WHAT IS NEEDED. Below are entries. Reproduce exactly the lines between the line holding "ATOM 196 N N" and the line holding "ATOM 208 N N", inclusive, and only those.

PROVIDED INFORMATION.

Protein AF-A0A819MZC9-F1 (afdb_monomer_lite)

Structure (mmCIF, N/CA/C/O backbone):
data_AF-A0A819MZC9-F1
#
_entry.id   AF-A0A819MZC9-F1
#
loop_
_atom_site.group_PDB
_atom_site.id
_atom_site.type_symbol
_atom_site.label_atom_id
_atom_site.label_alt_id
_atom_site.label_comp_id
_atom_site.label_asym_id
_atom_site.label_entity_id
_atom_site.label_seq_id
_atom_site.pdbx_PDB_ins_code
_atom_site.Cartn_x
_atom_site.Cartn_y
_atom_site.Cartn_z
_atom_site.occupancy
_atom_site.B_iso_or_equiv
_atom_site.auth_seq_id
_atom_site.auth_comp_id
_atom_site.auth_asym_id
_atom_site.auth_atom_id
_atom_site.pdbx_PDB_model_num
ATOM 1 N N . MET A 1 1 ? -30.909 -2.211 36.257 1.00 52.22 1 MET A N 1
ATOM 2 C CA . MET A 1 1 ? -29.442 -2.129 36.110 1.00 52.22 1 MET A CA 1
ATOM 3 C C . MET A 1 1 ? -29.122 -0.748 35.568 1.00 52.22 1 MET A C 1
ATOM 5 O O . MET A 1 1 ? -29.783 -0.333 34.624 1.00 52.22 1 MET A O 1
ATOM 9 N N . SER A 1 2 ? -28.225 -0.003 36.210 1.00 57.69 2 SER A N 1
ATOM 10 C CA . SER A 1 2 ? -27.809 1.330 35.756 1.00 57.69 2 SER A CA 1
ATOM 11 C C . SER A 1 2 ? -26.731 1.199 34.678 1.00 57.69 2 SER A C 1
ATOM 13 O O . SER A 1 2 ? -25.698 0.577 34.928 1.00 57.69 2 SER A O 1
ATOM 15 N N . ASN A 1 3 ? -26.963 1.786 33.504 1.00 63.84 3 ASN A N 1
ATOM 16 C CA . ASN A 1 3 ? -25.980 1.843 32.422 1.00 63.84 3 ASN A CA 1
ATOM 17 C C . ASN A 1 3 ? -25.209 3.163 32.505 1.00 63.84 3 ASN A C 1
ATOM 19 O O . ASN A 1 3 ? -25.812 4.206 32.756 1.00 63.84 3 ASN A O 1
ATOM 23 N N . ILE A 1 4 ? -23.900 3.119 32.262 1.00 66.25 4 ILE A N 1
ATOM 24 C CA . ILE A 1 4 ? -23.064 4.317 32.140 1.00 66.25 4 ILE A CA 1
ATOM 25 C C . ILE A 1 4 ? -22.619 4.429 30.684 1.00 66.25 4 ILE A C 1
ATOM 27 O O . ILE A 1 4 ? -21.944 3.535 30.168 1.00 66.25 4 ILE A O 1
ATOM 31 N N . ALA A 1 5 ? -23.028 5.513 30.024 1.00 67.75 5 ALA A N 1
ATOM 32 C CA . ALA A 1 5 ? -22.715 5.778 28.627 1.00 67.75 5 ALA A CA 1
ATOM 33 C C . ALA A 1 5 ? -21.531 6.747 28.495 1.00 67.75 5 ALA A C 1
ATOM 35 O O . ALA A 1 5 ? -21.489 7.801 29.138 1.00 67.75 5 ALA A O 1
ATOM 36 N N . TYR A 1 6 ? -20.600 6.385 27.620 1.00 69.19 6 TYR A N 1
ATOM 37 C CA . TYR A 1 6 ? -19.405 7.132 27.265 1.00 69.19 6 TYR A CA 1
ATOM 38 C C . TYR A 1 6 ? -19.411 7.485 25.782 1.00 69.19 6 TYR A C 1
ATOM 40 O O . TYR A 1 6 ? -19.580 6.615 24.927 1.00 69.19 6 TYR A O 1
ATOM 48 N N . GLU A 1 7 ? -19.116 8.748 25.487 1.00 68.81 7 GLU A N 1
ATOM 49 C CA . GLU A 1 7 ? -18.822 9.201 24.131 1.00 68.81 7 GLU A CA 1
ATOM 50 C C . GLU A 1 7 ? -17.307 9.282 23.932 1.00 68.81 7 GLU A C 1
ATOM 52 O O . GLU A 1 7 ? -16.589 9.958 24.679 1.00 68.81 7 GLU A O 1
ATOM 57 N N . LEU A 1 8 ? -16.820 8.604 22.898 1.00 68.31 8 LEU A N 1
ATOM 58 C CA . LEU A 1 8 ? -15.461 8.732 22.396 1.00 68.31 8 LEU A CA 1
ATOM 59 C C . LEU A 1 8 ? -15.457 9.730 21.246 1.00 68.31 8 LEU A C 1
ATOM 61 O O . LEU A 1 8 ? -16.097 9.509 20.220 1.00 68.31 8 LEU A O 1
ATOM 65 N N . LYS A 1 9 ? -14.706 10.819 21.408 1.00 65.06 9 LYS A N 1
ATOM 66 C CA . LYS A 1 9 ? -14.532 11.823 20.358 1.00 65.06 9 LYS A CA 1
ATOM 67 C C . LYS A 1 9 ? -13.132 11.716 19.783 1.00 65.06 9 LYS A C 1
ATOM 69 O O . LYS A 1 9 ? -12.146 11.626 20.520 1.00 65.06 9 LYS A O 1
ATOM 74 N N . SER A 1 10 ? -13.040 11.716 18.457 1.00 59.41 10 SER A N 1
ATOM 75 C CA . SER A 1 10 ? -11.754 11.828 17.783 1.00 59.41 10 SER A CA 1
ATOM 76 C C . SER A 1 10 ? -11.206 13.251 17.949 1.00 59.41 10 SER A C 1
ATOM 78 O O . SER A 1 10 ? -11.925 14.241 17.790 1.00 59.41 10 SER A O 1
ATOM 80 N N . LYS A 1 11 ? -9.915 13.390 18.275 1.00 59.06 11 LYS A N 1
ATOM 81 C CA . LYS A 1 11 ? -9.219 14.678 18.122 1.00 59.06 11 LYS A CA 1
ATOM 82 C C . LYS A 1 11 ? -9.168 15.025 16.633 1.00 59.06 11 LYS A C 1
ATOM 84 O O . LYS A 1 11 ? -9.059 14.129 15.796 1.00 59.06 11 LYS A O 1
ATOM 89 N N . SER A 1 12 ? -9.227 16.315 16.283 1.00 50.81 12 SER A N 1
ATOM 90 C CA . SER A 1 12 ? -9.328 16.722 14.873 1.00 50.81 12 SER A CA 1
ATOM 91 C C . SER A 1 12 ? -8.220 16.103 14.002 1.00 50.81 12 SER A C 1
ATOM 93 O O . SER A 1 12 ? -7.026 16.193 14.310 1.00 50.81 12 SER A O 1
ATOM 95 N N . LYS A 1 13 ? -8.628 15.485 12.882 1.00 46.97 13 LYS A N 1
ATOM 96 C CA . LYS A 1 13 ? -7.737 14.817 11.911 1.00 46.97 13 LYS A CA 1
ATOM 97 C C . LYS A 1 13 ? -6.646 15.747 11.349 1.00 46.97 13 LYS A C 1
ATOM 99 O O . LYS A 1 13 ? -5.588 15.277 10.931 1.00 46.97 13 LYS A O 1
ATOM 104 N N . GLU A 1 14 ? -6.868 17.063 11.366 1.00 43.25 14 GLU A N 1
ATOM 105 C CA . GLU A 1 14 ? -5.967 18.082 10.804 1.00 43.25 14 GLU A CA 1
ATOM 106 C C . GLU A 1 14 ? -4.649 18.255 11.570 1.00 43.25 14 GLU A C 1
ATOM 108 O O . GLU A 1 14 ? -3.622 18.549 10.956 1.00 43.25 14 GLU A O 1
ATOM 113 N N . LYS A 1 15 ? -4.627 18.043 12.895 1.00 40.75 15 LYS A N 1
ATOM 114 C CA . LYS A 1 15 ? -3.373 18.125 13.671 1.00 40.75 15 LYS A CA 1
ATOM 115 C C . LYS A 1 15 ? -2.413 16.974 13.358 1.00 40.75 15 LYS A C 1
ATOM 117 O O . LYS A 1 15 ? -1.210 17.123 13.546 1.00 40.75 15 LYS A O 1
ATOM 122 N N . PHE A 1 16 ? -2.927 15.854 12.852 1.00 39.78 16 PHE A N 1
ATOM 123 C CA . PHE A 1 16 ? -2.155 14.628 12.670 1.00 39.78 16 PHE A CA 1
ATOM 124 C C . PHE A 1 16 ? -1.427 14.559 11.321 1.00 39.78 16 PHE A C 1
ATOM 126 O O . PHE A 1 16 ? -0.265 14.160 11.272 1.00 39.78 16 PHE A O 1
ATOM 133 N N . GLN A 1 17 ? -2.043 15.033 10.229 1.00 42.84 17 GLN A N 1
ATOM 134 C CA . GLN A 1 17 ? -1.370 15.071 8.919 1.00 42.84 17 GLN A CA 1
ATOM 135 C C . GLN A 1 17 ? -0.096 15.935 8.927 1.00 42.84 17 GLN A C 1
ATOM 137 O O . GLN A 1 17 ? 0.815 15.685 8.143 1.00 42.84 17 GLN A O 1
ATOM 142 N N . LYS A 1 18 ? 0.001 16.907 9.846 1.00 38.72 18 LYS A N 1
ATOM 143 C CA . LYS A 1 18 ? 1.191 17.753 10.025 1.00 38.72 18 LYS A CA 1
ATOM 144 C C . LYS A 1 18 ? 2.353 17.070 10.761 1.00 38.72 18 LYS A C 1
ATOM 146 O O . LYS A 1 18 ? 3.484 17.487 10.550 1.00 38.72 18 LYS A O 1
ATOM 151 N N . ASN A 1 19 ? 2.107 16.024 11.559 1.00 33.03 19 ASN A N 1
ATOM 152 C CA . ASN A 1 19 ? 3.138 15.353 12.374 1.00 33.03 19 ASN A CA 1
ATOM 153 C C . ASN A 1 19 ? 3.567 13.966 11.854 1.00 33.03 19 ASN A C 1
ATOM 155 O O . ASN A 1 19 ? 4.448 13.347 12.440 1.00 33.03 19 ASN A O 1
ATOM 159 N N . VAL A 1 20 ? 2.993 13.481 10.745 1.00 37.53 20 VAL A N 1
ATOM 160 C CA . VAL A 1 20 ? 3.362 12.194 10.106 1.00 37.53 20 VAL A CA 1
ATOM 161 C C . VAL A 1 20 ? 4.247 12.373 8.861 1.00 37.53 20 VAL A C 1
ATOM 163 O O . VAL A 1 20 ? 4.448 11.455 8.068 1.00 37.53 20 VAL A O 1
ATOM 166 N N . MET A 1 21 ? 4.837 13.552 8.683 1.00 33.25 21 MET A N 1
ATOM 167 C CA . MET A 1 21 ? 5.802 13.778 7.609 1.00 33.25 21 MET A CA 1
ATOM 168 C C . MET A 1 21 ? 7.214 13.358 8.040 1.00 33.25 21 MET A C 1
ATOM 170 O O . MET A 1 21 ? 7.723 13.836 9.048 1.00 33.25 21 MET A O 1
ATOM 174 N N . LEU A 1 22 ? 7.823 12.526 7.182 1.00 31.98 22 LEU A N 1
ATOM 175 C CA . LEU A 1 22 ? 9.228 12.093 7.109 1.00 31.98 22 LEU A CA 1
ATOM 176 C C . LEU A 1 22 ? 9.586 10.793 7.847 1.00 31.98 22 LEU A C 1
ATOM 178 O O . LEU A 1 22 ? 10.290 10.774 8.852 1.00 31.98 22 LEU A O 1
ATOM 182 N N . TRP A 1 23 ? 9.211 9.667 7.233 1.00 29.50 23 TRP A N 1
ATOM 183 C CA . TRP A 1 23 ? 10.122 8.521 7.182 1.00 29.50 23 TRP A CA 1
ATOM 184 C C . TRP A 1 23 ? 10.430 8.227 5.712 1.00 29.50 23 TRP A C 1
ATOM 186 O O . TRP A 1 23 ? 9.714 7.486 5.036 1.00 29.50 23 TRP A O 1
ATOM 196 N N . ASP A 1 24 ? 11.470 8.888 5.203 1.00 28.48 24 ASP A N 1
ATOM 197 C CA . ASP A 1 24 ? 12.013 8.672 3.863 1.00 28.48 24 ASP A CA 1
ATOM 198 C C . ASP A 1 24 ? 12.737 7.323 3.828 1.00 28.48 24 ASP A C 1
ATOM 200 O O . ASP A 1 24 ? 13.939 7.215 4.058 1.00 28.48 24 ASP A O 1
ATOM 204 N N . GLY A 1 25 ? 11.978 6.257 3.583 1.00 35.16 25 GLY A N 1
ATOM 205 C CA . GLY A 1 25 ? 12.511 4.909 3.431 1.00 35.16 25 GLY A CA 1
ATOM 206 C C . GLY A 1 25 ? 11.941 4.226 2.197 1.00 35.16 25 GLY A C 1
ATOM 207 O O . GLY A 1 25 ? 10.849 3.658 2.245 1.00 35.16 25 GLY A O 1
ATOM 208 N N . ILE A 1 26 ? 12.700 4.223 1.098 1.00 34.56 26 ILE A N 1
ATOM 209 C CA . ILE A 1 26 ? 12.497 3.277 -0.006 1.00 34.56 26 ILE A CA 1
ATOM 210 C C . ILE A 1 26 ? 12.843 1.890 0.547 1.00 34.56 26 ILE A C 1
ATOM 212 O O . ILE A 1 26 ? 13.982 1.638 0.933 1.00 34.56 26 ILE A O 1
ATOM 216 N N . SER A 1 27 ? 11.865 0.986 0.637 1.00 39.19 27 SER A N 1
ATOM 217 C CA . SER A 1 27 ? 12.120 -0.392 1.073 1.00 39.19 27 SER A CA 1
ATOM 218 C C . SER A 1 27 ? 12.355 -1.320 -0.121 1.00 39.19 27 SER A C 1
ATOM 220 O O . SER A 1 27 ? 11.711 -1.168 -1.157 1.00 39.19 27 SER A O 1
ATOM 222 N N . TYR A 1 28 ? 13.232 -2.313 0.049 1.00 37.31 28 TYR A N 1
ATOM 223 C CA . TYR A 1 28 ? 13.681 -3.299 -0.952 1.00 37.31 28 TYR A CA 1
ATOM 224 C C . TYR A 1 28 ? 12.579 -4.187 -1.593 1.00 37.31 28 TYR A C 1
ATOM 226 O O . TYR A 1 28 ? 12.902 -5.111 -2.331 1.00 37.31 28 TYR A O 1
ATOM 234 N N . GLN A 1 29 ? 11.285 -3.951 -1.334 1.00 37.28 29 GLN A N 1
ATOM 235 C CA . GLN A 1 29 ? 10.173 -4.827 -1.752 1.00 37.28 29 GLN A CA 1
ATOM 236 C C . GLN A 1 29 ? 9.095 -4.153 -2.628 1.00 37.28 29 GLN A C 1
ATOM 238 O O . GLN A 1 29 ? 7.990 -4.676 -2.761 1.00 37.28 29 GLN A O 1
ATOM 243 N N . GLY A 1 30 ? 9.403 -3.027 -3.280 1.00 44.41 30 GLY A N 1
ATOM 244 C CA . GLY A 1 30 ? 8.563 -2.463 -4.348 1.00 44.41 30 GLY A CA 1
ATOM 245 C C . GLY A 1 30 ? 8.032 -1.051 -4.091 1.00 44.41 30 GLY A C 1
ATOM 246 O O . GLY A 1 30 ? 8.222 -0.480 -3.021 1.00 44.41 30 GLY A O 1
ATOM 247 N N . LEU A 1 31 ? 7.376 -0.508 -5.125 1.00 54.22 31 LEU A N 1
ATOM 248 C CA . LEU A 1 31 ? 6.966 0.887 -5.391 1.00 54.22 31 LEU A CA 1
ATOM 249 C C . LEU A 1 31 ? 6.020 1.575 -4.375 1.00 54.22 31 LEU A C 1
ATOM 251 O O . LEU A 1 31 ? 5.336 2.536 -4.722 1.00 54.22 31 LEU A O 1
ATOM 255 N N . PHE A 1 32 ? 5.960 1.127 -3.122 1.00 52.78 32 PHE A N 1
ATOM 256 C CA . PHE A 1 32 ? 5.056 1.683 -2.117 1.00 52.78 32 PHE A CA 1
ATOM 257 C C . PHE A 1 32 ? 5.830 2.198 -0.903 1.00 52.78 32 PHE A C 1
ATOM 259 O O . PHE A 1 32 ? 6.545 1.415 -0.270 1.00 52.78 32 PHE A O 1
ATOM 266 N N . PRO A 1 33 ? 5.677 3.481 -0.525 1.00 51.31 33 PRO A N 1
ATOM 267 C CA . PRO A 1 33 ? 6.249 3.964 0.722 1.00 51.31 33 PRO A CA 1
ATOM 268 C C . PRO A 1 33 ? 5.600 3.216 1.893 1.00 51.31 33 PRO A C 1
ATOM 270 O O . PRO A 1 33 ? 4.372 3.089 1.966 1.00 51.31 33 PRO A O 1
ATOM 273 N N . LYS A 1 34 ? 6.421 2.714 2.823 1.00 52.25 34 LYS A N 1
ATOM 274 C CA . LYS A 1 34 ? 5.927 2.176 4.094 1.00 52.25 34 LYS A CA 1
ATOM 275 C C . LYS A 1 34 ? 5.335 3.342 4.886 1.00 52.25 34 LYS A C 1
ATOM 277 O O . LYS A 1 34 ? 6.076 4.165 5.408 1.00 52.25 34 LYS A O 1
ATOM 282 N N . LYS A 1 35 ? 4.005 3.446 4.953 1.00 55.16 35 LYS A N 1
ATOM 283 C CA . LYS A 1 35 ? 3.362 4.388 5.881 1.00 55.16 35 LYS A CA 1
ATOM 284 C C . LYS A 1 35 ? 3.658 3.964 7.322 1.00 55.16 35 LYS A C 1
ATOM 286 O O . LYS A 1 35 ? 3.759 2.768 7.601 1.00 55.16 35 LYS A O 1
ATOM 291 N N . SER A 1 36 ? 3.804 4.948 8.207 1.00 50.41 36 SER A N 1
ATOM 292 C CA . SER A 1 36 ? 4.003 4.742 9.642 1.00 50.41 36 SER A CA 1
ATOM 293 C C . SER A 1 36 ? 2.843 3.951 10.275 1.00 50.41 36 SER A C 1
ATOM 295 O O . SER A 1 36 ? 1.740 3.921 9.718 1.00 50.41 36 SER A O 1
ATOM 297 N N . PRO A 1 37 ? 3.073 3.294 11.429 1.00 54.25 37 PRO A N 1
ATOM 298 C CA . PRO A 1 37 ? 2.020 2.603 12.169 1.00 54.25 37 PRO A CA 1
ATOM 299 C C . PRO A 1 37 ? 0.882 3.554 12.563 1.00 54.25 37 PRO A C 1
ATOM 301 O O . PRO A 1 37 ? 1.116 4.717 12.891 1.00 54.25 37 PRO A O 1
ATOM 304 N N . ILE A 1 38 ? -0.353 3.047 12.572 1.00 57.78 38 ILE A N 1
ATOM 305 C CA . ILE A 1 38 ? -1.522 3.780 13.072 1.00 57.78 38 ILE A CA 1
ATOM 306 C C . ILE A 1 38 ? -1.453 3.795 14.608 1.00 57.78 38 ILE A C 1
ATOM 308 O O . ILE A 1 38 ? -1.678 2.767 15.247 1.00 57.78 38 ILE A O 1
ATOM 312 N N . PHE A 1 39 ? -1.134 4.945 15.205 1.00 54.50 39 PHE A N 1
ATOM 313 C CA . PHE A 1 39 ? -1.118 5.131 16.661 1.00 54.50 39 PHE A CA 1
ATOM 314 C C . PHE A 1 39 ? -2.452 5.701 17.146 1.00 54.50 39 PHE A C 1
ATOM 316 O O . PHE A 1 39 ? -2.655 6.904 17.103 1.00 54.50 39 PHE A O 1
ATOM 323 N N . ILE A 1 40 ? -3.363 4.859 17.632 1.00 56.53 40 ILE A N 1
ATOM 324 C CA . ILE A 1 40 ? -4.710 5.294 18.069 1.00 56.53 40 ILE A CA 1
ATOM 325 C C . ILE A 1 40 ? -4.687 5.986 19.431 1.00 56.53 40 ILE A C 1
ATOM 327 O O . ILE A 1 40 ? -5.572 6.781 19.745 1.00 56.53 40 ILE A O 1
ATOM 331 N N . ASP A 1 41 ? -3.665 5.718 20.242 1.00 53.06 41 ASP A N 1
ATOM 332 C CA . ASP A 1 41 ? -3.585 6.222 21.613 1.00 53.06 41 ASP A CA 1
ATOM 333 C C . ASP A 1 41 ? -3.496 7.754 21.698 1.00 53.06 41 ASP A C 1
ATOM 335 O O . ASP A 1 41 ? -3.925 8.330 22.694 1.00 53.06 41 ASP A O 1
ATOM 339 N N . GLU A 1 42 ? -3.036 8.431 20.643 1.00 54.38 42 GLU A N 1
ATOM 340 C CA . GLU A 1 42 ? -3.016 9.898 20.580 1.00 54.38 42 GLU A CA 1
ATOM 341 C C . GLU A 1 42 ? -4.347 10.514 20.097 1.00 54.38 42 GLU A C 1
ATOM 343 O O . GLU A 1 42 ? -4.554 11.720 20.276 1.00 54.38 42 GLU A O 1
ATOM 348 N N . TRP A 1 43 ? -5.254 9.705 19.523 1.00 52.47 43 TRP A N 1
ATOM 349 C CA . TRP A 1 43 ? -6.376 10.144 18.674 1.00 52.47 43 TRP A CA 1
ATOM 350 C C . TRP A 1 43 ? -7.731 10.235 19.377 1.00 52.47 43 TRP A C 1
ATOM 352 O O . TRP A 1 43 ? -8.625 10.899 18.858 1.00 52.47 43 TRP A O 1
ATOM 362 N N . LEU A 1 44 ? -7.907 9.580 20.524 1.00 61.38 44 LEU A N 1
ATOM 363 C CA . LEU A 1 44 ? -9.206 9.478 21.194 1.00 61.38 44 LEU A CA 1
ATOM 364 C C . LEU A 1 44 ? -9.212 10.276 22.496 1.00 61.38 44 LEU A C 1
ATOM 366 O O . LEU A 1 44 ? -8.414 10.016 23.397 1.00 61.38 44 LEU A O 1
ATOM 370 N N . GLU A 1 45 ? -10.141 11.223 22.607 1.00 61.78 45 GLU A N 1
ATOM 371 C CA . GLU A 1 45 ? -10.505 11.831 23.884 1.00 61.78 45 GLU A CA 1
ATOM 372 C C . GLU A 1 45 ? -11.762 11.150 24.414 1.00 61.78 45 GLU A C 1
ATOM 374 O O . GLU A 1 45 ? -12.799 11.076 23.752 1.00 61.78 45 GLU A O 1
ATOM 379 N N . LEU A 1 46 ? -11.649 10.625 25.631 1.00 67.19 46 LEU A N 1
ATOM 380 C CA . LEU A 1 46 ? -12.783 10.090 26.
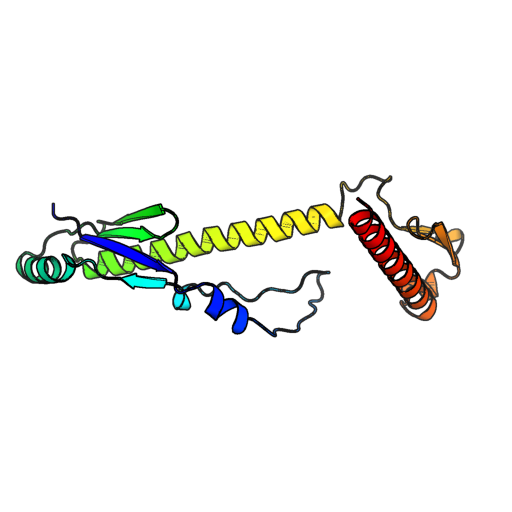362 1.00 67.19 46 LEU A CA 1
ATOM 381 C C . LEU A 1 46 ? -13.512 11.267 27.009 1.00 67.19 46 LEU A C 1
ATOM 383 O O . LEU A 1 46 ? -13.056 11.792 28.028 1.00 67.19 46 LEU A O 1
ATOM 387 N N . THR A 1 47 ? -14.626 11.699 26.429 1.00 62.94 47 THR A N 1
ATOM 388 C CA . THR A 1 47 ? -15.470 12.709 27.071 1.00 62.94 47 THR A CA 1
ATOM 389 C C . THR A 1 47 ? -16.430 12.022 28.035 1.00 62.94 47 THR A C 1
ATOM 391 O O . THR A 1 47 ? -17.213 11.162 27.632 1.00 62.94 47 THR A O 1
ATOM 394 N N . ARG A 1 48 ? -16.337 12.372 29.326 1.00 59.81 48 ARG A N 1
ATOM 395 C CA . ARG A 1 48 ? -17.296 11.934 30.352 1.00 59.81 48 ARG A CA 1
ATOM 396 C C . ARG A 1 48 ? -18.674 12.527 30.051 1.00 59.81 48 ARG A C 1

EXERCISE RESULT.
ATOM 196 N N . ASP A 1 24 ? 11.470 8.888 5.203 1.00 28.48 24 ASP A N 1
ATOM 197 C CA . ASP A 1 24 ? 12.013 8.672 3.863 1.00 28.48 24 ASP A CA 1
ATOM 198 C C . ASP A 1 24 ? 12.737 7.323 3.828 1.00 28.48 24 ASP A C 1
ATOM 200 O O . ASP A 1 24 ? 13.939 7.215 4.058 1.00 28.48 24 ASP A O 1
ATOM 204 N N . GLY A 1 25 ? 11.978 6.257 3.583 1.00 35.16 25 GLY A N 1
ATOM 205 C CA . GLY A 1 25 ? 12.511 4.909 3.431 1.00 35.16 25 GLY A CA 1
ATOM 206 C C . GLY A 1 25 ? 11.941 4.226 2.197 1.00 35.16 25 GLY A C 1
ATOM 207 O O . GLY A 1 25 ? 10.849 3.658 2.245 1.00 35.16 25 GLY A O 1
ATOM 208 N N . ILE A 1 26 ? 12.700 4.223 1.098 1.00 34.56 26 ILE A N 1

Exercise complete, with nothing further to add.